How is a Limited Liability Company (LLC) taxed?
Posted: Aug 26, 2018
Definition: A limited liability company is a business structure widely known in the US in which the member(s) is only liable to the company’s debts up to the value of available assets of the business. In a limited liability company, the owner(s)’s personal property does not get affected if the company goes bankrupt or if the owner(s) fails to pay the debts.
A limited liability company incorporates the combined characteristics of a corporation and a sole proprietorship or a partnership firm. The element of limited liability is similar to a corporation’s liability while not being separately taxed is a feature of sole proprietorship and partnership.
How is a limited liability company taxed?
The Internal Revenue Service (IRS) calls limited liability company a ‘pass-through’ entity, which means it is not a separate tax entity. All the members report the profit and loss details on their personal tax returns, the company does not separately pay any taxes. The number of members of the LLC decides whether the IRS considers it a sole proprietorship or a partnership.
Single member limited liability company
Single Member Limited Liability Company (SMLLC) is considered as a disregarded entity – an entity which is not recognized for tax purposes by the IRS, separate from its owner. The owner has to fill the IRS Schedule C form, report the profits and losses on personal income tax return and has to file it with 1040 tax return. If the owner of an LLC leaves the profits in the company’s bank account for any unforeseen event, even then he would have to pay income tax on that amount at the year-end. An LLC may, however, elect itself as a corporation. In that case, the owner would be required to file a separate tax return instead of continuing to self-employment income on Schedule C.
Multiple members limited liability company
The IRS treats Multiple Members Limited Liability Company (MMLLC) as a partnership firm for federal tax purposes. The tax is spread among the members as in the partnership. The company does not separately pay the tax but each owner pays it according to their profit sharing ratio. The profit and loss sharing is mentioned in the Limited Liability Company Operating Agreement. Though this agreement is not a legal obligation, it forms the base for financial of the LLC. As a partnership files return, MMLLC would also have to file the tax return on the form 1065 with the IRS. The MMLLC also gives a Schedule K-1 to each member, this form depicts the income and deductions of each member of the limited liability company.
If the limited liability company is elected as a corporation, then it should file form 1120. If you want it to be taxed as an S-Corporation then it should complete form 2553, and if it wants to be taxed as a C-Corporation then is should complete form 8832. It should be noted that an MMLLC is not truly a partnership firm, the IRS considers it so just for the federal taxation purposes.
Just as the taxation requires a thorough knowledge of the structure of an LLC, the formation also needs few essential checkboxes to be ticked in order to minimize the legal complications.
The name of your LLC
The selection of a name is a basic but absolutely crucial part in the formation of an LLC. The owner(s) must consider few elements while choosing a name for an LLC;
- The name must not be a duplicate one or must not be the same as any other already existing company. The name of an LLC must be an available one.

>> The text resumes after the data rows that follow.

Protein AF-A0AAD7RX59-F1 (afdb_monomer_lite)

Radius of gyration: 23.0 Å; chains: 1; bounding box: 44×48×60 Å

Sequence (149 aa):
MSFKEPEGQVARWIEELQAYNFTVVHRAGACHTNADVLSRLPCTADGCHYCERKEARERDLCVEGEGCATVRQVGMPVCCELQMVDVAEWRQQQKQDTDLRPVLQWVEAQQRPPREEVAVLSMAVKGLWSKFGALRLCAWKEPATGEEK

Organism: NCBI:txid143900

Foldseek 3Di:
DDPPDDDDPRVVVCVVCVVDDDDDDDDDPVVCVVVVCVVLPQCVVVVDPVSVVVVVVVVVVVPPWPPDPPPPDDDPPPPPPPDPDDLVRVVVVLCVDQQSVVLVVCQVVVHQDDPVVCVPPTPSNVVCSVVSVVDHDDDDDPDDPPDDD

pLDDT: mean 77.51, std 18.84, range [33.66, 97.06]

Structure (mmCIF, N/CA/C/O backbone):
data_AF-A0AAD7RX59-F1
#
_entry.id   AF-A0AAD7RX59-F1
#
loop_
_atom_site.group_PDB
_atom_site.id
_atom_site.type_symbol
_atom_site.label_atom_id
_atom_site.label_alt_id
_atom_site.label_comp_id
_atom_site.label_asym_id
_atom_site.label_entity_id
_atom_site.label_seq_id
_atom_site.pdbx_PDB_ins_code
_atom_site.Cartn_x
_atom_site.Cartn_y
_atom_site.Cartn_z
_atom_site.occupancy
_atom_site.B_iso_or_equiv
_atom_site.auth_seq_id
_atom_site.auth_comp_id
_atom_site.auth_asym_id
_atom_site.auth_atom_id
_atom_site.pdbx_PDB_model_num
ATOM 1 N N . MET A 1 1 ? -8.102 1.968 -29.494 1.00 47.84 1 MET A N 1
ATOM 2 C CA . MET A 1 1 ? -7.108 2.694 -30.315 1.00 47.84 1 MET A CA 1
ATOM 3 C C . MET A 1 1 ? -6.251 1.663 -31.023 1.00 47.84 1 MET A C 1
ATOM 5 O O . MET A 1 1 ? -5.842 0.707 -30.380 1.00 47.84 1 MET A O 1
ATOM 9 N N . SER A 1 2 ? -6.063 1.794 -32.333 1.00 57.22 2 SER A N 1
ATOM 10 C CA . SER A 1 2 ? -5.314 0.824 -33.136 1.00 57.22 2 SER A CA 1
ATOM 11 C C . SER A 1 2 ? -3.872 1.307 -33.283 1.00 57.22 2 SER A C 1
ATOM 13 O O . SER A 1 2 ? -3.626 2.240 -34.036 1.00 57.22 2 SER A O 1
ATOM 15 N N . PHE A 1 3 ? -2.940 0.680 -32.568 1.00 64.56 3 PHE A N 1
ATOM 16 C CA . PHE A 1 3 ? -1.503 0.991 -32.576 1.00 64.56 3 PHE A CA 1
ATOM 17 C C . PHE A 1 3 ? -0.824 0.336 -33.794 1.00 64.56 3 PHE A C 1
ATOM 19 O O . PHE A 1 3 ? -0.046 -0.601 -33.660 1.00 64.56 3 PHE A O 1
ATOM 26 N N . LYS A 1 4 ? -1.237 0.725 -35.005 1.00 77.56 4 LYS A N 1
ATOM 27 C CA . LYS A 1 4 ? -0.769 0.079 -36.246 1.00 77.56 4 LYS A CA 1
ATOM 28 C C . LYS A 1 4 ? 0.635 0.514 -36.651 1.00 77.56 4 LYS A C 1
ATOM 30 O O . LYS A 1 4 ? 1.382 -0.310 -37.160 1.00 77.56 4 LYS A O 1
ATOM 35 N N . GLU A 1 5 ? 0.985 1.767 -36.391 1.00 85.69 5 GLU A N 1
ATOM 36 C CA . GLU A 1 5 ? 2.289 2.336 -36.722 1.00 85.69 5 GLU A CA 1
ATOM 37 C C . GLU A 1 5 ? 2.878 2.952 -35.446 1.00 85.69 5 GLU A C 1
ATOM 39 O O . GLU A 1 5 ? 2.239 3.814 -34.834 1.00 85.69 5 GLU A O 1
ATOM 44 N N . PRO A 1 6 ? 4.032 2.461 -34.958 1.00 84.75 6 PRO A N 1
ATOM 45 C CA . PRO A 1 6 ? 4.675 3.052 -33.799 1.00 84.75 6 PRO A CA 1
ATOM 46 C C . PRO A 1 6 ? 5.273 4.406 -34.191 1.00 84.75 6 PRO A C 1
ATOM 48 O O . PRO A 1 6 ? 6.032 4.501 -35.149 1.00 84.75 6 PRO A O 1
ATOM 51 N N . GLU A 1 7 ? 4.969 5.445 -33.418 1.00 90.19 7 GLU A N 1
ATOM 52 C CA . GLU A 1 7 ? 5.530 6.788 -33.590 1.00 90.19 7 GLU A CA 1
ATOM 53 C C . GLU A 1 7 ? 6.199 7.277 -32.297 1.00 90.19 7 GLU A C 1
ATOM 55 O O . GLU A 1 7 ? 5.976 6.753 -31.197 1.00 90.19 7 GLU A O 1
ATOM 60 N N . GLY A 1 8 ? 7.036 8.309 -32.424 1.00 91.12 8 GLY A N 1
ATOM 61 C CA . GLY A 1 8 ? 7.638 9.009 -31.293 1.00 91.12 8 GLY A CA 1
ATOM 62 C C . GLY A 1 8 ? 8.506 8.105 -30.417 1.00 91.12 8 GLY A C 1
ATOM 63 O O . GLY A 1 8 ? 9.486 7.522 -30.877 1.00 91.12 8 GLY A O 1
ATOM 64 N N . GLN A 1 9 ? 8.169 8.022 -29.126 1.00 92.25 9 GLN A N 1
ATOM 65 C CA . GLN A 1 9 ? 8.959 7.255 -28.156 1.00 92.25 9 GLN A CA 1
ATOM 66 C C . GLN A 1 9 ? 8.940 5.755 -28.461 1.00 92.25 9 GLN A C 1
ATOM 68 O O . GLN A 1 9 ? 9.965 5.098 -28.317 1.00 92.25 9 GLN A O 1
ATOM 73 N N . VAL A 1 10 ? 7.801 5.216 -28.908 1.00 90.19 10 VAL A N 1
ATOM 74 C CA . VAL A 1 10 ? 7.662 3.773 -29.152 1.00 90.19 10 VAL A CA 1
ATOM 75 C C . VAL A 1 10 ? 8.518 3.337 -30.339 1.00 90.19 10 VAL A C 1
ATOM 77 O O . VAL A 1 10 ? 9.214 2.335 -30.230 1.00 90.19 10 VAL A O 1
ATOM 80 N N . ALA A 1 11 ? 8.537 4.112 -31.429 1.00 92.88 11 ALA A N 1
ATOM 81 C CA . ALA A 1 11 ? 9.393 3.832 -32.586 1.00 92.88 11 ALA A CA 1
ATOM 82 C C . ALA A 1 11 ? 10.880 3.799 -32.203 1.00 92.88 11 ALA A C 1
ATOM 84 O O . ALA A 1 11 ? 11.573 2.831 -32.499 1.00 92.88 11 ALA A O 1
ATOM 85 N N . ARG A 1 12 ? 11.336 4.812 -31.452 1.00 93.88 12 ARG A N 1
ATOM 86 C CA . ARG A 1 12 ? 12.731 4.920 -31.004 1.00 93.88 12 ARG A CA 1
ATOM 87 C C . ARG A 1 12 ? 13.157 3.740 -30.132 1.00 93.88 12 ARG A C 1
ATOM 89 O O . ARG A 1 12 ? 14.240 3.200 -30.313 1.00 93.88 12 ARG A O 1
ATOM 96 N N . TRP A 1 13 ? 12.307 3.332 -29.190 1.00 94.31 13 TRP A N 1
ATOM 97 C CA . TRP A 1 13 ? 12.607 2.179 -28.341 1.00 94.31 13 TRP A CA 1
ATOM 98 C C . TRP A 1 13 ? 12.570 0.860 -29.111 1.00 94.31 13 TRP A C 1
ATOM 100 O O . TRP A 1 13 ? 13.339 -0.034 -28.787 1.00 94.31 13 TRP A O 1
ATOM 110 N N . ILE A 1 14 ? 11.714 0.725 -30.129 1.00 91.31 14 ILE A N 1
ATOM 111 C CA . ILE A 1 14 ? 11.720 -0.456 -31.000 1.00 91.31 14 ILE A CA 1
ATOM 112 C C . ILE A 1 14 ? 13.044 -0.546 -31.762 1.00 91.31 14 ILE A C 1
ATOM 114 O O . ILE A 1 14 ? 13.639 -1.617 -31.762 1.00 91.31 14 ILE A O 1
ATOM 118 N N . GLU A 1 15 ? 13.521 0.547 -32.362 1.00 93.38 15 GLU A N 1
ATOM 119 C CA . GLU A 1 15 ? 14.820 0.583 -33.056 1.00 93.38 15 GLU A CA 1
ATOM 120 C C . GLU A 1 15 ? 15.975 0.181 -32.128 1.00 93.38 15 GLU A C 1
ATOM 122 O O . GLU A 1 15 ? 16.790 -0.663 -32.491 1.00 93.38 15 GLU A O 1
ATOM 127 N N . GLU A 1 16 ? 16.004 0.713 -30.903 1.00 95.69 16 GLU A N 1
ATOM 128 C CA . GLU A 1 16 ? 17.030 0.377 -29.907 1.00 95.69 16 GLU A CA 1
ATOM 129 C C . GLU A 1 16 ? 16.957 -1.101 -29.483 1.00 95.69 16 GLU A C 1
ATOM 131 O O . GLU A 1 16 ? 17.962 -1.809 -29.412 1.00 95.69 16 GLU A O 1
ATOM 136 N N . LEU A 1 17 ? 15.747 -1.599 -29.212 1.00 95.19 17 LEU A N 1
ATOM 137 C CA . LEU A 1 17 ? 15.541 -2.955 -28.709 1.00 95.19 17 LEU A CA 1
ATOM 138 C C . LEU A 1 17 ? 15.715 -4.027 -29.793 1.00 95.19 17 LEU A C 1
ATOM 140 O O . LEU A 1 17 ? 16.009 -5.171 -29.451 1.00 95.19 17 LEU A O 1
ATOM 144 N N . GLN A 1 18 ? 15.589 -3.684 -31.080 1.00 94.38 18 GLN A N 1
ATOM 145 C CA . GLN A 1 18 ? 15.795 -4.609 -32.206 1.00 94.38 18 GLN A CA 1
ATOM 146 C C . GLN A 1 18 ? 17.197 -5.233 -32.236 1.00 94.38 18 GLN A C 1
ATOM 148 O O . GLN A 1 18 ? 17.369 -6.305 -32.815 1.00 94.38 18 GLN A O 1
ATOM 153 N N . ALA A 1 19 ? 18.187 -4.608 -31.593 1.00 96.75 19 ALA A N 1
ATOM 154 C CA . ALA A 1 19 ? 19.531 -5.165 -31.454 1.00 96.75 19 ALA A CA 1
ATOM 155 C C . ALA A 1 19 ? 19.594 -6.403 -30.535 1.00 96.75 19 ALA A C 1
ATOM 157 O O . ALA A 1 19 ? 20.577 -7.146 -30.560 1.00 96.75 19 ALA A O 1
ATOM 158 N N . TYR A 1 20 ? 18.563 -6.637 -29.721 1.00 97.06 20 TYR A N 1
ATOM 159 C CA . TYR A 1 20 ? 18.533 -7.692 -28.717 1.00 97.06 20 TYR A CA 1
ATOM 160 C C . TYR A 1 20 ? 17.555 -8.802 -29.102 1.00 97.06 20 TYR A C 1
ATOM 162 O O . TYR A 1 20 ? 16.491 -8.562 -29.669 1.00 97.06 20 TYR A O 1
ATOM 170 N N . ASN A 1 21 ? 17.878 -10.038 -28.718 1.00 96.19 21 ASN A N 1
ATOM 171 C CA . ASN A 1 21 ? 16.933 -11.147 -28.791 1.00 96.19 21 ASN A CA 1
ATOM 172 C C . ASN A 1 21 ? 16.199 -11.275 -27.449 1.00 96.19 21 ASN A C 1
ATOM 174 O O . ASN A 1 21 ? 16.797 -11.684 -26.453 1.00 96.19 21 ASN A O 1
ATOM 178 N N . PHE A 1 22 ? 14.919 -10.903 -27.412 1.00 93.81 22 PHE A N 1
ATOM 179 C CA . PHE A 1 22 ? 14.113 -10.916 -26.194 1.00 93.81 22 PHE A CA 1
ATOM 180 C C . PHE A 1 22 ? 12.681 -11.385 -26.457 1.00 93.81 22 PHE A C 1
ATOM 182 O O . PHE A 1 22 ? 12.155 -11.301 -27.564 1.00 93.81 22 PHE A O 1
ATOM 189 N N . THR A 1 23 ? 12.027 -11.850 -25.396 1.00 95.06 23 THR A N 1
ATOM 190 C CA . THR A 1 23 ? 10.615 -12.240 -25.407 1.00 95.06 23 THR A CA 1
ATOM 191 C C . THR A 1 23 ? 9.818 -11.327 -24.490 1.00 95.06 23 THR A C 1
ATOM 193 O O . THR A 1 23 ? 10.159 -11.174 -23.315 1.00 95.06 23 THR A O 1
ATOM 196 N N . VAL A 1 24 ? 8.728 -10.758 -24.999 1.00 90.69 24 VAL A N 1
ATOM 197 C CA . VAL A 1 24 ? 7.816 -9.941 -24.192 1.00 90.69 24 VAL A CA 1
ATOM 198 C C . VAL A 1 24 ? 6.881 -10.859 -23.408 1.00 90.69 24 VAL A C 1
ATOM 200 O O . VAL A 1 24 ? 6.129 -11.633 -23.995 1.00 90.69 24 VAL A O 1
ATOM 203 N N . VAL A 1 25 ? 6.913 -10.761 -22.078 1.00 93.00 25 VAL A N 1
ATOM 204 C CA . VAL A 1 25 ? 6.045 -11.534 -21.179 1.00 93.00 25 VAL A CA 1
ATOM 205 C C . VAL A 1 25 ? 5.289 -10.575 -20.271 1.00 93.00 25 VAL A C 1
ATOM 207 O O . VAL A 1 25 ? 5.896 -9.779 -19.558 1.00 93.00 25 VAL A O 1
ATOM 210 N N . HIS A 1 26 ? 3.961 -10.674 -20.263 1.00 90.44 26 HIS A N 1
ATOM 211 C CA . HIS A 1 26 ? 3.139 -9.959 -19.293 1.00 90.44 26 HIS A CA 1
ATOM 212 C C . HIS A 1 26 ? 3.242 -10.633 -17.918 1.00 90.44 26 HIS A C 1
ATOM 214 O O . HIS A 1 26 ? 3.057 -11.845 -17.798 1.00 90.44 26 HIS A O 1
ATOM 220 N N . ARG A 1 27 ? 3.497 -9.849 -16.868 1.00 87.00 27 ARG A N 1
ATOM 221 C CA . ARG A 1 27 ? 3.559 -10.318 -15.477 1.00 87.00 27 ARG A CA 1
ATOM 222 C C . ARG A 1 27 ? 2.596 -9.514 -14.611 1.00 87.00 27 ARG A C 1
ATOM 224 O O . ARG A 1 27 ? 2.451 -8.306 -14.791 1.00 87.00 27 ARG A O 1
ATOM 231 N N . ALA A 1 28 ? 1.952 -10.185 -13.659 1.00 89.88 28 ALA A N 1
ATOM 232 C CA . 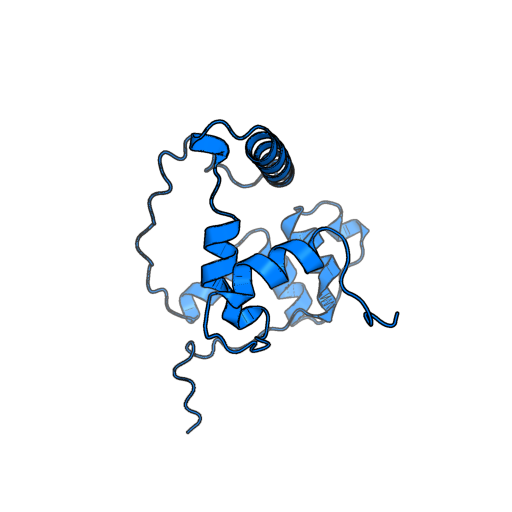ALA A 1 28 ? 1.096 -9.522 -12.682 1.00 89.88 28 ALA A CA 1
ATOM 233 C C . ALA A 1 28 ? 1.914 -8.555 -11.809 1.00 89.88 28 ALA A C 1
ATOM 235 O O . ALA A 1 28 ? 3.075 -8.823 -11.504 1.00 89.88 28 ALA A O 1
ATOM 236 N N . GLY A 1 29 ? 1.296 -7.457 -11.358 1.00 84.75 29 GLY A N 1
ATOM 237 C CA . GLY A 1 29 ? 1.970 -6.423 -10.559 1.00 84.75 29 GLY A CA 1
ATOM 238 C C . GLY A 1 29 ? 2.667 -6.955 -9.300 1.00 84.75 29 GLY A C 1
ATOM 239 O O . GLY A 1 29 ? 3.758 -6.503 -8.975 1.00 84.75 29 GLY A O 1
ATOM 240 N N . ALA A 1 30 ? 2.104 -7.981 -8.653 1.00 83.75 30 ALA A N 1
ATOM 241 C CA . ALA A 1 30 ? 2.704 -8.626 -7.481 1.00 83.75 30 ALA A CA 1
ATOM 242 C C . ALA A 1 30 ? 4.064 -9.299 -7.765 1.00 83.75 30 ALA A C 1
ATOM 244 O O . ALA A 1 30 ? 4.866 -9.480 -6.857 1.00 83.75 30 ALA A O 1
ATOM 245 N N . CYS A 1 31 ? 4.352 -9.649 -9.022 1.00 85.88 31 CYS A N 1
ATOM 246 C CA . CYS A 1 31 ? 5.627 -10.239 -9.433 1.00 85.88 31 CYS A CA 1
ATOM 247 C C . CYS A 1 31 ? 6.688 -9.184 -9.796 1.00 85.88 31 CYS A C 1
ATOM 249 O O . CYS A 1 31 ? 7.791 -9.546 -10.206 1.00 85.88 31 CYS A O 1
ATOM 251 N N . HIS A 1 32 ? 6.365 -7.892 -9.686 1.00 85.06 32 HIS A N 1
ATOM 252 C CA . HIS A 1 32 ? 7.259 -6.785 -10.031 1.00 85.06 32 HIS A CA 1
ATOM 253 C C . HIS A 1 32 ? 7.930 -6.130 -8.826 1.00 85.06 32 HIS A C 1
ATOM 255 O O . HIS A 1 32 ? 8.617 -5.134 -9.019 1.00 85.06 32 HIS A O 1
ATOM 261 N N . THR A 1 33 ? 7.802 -6.681 -7.616 1.00 82.88 33 THR A N 1
ATOM 262 C CA . THR A 1 33 ? 8.315 -6.062 -6.381 1.00 82.88 33 THR A CA 1
ATOM 263 C C . THR A 1 33 ? 9.770 -5.602 -6.502 1.00 82.88 33 THR A C 1
ATOM 265 O O . THR A 1 33 ? 10.071 -4.463 -6.174 1.00 82.88 33 THR A O 1
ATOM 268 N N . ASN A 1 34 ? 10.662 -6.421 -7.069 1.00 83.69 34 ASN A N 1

- The term ‘LLC’ or ‘Limited Liability Company’ must be attached to the name to make it clear that your company is a limited liability company. This requirement is laid by most of the states as a general rule for naming your company. Therefore, a limited liability company must comply with it to carry out the operations smoothly.
- The name must not include any words that are prohibited by the state’s law. For instance, in some states, the words ‘Bank’, ‘Corporation’, and ‘Insurance’ are prohibited.
Articles of Organization
The owner(s) needs to draft the Articles of Organization for a limited liability company and file it. This is a document which includes all the key information related to an LLC, like;
- The name of the company
- The primary address of the company
- The purpose for the formation of the LLC
- The operational duration of the company
- Details of the management (if hired)
- The name and address of the LLC’s registered agent
An Operating Agreement may or may not be required by your state’s law but its creation lays down a set of rules to be followed by the member(s) and the management. An Operating Agreement assists in controlling and organizing a limited liability company in the long run, it enlists;
- Rights and responsibilities of the owner(s)/member(s)
- The percentage of interest each member is entitled to receive
- The allocation of profit and loss sharing ratio among the members
- The regulations relating to how the LLC would be managed
- The rules relating to the voting and voting power of the members
- The rules for continuity if any of the members wishes to leave the LLC, develops an unsound mental state or dies.